Material supplied ->
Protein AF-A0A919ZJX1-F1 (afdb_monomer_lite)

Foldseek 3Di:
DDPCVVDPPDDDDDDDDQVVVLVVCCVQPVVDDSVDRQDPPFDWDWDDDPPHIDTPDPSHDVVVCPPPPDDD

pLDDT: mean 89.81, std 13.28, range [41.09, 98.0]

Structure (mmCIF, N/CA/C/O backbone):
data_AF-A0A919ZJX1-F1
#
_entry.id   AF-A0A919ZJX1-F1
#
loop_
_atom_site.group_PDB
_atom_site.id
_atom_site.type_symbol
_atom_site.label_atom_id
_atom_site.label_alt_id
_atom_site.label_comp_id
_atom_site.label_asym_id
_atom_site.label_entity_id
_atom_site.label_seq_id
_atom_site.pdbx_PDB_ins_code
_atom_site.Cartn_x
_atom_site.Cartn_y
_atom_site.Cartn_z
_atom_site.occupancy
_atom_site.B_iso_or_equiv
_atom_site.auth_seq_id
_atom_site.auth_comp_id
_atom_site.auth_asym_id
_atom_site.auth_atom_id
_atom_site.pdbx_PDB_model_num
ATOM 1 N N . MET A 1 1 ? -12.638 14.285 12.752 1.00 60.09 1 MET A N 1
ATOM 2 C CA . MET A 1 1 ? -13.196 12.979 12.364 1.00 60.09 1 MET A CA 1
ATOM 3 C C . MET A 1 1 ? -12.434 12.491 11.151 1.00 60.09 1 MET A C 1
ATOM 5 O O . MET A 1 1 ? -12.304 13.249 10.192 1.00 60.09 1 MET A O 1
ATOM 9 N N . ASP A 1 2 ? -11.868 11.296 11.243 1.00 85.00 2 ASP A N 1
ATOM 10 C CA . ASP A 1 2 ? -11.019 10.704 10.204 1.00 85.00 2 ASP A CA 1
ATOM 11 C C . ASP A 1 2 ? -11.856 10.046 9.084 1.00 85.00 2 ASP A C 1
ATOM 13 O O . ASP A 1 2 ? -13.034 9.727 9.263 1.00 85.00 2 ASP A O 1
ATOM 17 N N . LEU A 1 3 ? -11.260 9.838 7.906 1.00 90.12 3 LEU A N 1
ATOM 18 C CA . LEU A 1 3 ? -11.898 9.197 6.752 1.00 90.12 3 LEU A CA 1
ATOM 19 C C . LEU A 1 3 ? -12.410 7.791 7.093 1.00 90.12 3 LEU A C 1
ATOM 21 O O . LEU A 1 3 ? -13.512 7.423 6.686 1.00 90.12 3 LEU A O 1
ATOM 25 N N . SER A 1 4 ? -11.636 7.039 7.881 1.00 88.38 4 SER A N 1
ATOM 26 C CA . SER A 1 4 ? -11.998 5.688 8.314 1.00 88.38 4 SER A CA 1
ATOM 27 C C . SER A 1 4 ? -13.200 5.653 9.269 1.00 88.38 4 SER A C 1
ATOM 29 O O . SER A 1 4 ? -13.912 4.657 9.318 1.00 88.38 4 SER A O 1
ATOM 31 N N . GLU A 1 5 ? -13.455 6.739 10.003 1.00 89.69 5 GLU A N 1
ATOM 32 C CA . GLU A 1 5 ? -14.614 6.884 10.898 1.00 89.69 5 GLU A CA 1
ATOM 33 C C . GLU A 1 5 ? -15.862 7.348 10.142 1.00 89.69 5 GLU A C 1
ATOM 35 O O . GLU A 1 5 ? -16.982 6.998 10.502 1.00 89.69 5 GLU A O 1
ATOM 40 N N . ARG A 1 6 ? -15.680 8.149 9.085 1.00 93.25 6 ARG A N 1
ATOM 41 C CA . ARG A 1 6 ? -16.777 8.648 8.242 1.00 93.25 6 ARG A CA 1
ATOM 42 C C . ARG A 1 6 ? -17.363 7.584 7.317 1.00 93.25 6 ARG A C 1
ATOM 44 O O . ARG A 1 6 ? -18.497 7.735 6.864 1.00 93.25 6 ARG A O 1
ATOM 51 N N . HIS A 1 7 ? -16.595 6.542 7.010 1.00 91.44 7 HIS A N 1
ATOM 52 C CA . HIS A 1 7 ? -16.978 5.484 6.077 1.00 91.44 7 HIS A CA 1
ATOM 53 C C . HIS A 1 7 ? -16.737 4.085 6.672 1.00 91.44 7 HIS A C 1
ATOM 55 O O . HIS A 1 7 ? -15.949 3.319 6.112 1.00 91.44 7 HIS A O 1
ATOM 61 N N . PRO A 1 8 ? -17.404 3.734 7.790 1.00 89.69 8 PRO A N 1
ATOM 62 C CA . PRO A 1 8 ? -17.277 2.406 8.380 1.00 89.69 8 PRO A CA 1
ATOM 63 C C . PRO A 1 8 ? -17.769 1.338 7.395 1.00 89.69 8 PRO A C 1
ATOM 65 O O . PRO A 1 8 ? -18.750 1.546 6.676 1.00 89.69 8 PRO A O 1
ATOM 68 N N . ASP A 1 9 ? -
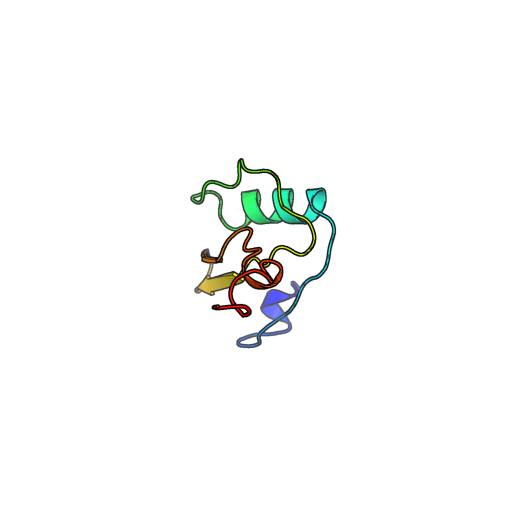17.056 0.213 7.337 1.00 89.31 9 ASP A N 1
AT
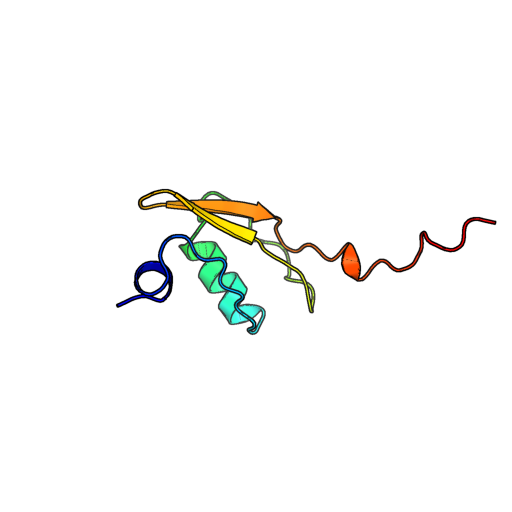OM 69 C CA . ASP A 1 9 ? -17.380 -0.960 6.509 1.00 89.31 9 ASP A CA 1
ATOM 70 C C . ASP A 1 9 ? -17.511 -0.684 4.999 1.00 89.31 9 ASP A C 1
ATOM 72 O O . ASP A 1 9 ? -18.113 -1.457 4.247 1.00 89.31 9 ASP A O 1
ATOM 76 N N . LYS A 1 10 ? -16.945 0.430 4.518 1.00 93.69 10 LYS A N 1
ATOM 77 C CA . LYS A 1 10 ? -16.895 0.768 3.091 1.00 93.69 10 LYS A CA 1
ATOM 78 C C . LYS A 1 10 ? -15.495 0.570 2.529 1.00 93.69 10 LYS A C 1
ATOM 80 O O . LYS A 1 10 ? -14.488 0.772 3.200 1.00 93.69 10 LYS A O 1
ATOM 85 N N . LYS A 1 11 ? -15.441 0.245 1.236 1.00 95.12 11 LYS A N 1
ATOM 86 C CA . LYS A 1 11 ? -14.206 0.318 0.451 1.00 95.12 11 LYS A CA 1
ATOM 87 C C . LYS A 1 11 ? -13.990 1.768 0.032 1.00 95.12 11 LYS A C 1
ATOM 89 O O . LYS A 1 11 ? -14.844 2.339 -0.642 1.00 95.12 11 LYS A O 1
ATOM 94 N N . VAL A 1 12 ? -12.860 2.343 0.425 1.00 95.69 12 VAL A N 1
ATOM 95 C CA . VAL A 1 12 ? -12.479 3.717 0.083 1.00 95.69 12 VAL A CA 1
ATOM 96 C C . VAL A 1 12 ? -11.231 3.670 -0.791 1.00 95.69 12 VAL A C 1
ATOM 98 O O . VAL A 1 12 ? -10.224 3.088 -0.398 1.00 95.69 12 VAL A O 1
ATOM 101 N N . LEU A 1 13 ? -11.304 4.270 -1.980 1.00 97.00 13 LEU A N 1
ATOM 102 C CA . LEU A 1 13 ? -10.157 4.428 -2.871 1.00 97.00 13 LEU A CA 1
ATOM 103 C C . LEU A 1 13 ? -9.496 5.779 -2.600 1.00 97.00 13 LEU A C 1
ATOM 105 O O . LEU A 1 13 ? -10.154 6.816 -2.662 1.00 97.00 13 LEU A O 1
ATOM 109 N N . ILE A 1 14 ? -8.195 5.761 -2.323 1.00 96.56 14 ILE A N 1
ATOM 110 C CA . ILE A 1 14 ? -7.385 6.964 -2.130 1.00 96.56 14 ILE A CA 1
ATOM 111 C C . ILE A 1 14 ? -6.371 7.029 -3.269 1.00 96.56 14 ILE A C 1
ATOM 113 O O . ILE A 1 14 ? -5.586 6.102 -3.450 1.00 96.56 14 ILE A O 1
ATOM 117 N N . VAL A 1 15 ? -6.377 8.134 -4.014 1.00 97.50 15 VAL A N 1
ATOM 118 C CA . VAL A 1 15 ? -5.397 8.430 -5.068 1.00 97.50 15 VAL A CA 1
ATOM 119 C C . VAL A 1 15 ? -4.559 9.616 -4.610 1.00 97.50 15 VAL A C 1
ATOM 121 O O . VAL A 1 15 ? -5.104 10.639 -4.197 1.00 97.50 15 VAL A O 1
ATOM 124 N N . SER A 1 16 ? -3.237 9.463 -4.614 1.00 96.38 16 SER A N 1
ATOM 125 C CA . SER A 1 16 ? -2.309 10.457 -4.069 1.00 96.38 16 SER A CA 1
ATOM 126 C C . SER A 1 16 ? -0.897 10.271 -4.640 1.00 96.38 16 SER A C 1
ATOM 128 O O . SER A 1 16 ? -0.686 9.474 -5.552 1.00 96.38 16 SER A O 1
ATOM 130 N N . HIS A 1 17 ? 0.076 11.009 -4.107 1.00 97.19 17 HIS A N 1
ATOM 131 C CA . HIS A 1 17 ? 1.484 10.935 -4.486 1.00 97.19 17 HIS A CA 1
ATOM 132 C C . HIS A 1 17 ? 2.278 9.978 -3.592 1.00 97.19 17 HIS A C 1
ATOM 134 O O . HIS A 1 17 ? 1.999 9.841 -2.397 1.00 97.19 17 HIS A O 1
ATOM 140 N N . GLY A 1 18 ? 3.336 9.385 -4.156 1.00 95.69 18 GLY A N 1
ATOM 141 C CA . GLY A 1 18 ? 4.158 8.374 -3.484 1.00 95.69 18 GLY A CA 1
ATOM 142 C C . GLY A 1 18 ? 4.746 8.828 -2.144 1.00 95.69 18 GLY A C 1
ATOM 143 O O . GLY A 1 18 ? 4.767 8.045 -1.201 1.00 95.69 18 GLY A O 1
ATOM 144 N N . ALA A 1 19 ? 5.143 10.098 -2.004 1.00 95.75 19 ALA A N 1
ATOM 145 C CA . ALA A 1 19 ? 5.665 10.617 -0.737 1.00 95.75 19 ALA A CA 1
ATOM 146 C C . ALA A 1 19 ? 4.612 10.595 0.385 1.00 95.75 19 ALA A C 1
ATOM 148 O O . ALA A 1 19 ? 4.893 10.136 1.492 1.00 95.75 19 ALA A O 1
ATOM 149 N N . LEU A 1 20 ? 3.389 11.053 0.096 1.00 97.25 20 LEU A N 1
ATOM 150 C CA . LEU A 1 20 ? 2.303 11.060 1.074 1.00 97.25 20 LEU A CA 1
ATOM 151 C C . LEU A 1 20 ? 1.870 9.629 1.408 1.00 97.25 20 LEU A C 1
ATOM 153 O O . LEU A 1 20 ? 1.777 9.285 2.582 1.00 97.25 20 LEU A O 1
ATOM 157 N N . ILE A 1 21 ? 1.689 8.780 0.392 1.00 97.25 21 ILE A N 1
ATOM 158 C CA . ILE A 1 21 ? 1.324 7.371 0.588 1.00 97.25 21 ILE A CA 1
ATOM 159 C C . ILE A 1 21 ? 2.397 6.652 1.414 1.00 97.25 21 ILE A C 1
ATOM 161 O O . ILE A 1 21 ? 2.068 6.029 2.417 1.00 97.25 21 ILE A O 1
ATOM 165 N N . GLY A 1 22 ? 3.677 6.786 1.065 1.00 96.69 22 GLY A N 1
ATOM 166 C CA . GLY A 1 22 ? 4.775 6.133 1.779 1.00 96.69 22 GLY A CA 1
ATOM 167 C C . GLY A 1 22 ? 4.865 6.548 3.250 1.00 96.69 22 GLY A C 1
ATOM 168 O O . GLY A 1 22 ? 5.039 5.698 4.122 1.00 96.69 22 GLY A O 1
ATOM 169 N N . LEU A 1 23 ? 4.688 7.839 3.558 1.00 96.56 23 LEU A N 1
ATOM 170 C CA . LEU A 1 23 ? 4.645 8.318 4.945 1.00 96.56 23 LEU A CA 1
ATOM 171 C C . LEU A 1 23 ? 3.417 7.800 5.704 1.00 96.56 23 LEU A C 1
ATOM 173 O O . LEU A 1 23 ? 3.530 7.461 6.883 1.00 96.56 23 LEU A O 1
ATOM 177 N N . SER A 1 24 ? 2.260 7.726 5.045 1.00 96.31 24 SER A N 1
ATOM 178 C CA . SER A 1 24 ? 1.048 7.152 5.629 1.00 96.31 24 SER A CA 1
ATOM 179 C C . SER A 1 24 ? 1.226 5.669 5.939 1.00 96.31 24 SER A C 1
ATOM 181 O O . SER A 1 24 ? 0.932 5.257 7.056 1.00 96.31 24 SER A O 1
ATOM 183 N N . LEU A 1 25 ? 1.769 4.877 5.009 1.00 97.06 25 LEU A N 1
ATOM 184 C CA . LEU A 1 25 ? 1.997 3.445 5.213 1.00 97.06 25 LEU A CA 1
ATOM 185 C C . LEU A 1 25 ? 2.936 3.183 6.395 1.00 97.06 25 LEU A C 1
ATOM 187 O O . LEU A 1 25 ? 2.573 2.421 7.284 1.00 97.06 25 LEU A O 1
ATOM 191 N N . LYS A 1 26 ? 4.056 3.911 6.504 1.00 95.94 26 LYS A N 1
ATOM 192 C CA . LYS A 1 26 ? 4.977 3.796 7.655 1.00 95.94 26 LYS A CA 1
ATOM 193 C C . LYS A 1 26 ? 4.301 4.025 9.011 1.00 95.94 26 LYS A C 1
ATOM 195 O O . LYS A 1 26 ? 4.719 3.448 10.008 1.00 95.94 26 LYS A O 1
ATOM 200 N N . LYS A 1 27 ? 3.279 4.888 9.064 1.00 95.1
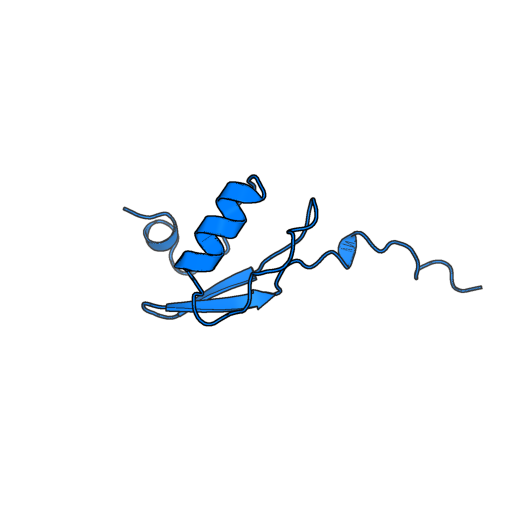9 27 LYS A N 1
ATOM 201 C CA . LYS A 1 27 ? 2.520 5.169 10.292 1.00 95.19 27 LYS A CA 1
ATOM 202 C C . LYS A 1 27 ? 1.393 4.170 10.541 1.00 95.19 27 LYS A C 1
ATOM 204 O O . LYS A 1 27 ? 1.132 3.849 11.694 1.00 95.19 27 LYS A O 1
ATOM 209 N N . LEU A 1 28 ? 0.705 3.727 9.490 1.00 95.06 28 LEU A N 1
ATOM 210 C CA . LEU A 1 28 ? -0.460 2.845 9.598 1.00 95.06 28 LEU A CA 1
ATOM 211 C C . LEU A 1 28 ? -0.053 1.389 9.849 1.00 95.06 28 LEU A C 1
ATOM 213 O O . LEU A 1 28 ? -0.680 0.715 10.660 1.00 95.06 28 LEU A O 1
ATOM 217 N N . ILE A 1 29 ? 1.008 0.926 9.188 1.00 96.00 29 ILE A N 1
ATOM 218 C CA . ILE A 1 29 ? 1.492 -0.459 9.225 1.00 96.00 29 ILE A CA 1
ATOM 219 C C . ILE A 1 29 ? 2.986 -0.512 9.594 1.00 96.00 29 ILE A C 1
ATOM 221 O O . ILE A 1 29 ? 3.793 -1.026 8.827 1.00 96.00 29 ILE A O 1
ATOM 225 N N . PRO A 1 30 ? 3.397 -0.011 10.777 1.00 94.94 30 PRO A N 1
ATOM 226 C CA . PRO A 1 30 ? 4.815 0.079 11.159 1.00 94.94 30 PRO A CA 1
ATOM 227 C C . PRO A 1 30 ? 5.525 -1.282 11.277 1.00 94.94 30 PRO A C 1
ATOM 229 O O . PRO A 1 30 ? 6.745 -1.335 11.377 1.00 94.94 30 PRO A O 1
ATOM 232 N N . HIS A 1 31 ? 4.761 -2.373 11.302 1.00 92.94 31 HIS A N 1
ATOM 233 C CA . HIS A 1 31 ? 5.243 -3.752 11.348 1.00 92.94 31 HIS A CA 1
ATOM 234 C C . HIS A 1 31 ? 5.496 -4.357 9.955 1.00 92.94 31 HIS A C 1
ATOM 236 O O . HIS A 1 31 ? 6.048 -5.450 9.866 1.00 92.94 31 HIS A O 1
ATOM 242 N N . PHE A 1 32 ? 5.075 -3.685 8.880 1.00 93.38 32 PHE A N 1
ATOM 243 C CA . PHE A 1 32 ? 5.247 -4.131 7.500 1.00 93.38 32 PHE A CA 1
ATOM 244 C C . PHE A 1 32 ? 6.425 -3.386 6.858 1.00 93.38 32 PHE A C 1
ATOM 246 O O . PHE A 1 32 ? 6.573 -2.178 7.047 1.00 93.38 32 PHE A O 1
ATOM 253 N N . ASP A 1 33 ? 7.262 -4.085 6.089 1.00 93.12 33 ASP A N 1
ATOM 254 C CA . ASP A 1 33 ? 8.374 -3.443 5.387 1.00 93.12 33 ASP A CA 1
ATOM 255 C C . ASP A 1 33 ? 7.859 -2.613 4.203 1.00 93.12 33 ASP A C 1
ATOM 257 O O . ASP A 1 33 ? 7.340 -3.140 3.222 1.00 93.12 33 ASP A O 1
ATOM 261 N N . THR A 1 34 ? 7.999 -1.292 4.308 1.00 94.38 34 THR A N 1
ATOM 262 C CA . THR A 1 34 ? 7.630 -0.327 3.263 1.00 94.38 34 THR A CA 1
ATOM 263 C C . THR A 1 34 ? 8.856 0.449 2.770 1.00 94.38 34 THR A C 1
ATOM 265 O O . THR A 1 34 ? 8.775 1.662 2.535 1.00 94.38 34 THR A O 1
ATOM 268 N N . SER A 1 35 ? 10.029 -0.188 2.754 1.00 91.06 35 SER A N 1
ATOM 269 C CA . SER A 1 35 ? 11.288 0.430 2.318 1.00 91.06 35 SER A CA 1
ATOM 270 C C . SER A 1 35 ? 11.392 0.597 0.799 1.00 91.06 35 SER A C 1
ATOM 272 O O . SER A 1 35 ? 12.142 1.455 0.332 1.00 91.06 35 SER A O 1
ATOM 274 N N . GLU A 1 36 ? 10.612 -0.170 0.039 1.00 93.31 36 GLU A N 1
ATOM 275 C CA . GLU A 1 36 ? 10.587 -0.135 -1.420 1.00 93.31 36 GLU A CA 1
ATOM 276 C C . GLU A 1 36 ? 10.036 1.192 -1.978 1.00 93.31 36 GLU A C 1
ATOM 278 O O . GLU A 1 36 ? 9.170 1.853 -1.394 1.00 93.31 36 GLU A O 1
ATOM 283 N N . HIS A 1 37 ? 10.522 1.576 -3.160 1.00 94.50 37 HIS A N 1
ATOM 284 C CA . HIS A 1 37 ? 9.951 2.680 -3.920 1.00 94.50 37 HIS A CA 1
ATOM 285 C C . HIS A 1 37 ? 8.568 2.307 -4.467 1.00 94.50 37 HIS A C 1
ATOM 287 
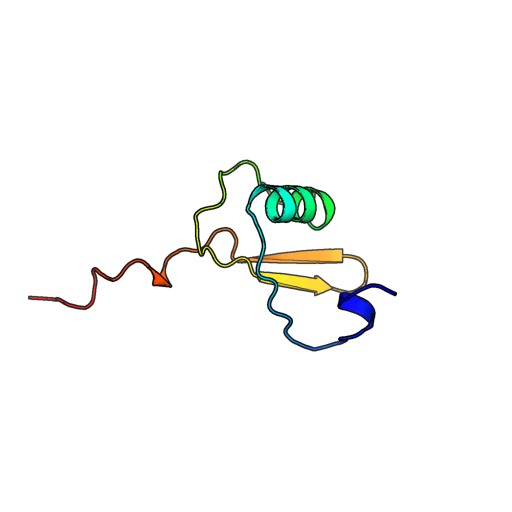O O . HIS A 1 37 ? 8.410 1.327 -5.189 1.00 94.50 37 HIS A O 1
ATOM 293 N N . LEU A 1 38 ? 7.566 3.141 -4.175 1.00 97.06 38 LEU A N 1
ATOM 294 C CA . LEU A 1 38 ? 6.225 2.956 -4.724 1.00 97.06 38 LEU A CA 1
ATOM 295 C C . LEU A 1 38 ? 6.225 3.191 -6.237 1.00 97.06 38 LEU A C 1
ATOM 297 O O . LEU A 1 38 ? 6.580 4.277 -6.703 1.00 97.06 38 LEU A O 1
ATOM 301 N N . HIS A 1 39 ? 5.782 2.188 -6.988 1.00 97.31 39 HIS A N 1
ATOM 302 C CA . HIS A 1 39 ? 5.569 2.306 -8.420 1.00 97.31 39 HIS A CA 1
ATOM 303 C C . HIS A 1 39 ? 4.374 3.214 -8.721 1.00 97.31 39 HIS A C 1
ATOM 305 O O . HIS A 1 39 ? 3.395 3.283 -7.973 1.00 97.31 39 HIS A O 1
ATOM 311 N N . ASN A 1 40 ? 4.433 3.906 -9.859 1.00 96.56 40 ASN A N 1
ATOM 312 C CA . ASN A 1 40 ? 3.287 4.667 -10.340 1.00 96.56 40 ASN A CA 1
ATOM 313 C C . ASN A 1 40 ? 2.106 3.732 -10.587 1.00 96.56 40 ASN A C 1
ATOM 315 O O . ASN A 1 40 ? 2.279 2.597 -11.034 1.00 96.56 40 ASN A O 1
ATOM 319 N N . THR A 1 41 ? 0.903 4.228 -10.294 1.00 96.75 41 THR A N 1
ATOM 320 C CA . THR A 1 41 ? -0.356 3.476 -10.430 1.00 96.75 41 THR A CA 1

Task to carry out ->
Within the material above, find the part that opens with the line containing "ATOM 68 N N" and closes with the line containing "ATOM 105 O O", and reproduce it exactly without the pictures.

Completed exercise ->
ATOM 68 N N . ASP A 1 9 ? -
17.056 0.213 7.337 1.00 89.31 9 ASP A N 1
AT
OM 69 C CA . ASP A 1 9 ? -17.380 -0.960 6.509 1.00 89.31 9 ASP A CA 1
ATOM 70 C C . ASP A 1 9 ? -17.511 -0.684 4.999 1.00 89.31 9 ASP A C 1
ATOM 72 O O . ASP A 1 9 ? -18.113 -1.457 4.247 1.00 89.31 9 ASP A O 1
ATOM 76 N N . LYS A 1 10 ? -16.945 0.430 4.518 1.00 93.69 10 LYS A N 1
ATOM 77 C CA . LYS A 1 10 ? -16.895 0.768 3.091 1.00 93.69 10 LYS A CA 1
ATOM 78 C C . LYS A 1 10 ? -15.495 0.570 2.529 1.00 93.69 10 LYS A C 1
ATOM 80 O O . LYS A 1 10 ? -14.488 0.772 3.200 1.00 93.69 10 LYS A O 1
ATOM 85 N N . LYS A 1 11 ? -15.441 0.245 1.236 1.00 95.12 11 LYS A N 1
ATOM 86 C CA . LYS A 1 11 ? -14.206 0.318 0.451 1.00 95.12 11 LYS A CA 1
ATOM 87 C C . LYS A 1 11 ? -13.990 1.768 0.032 1.00 95.12 11 LYS A C 1
ATOM 89 O O . LYS A 1 11 ? -14.844 2.339 -0.642 1.00 95.12 11 LYS A O 1
ATOM 94 N N . VAL A 1 12 ? -12.860 2.343 0.425 1.00 95.69 12 VAL A N 1
ATOM 95 C CA . VAL A 1 12 ? -12.479 3.717 0.083 1.00 95.69 12 VAL A CA 1
ATOM 96 C C . VAL A 1 12 ? -11.231 3.670 -0.791 1.00 95.69 12 VAL A C 1
ATOM 98 O O . VAL A 1 12 ? -10.224 3.088 -0.398 1.00 95.69 12 VAL A O 1
ATOM 101 N N . LEU A 1 13 ? -11.304 4.270 -1.980 1.00 97.00 13 LEU A N 1
ATOM 102 C CA . LEU A 1 13 ? -10.157 4.428 -2.871 1.00 97.00 13 LEU A CA 1
ATOM 103 C C . LEU A 1 13 ? -9.496 5.779 -2.600 1.00 97.00 13 LEU A C 1
ATOM 105 O O . LEU A 1 13 ? -10.154 6.816 -2.662 1.00 97.00 13 LEU A O 1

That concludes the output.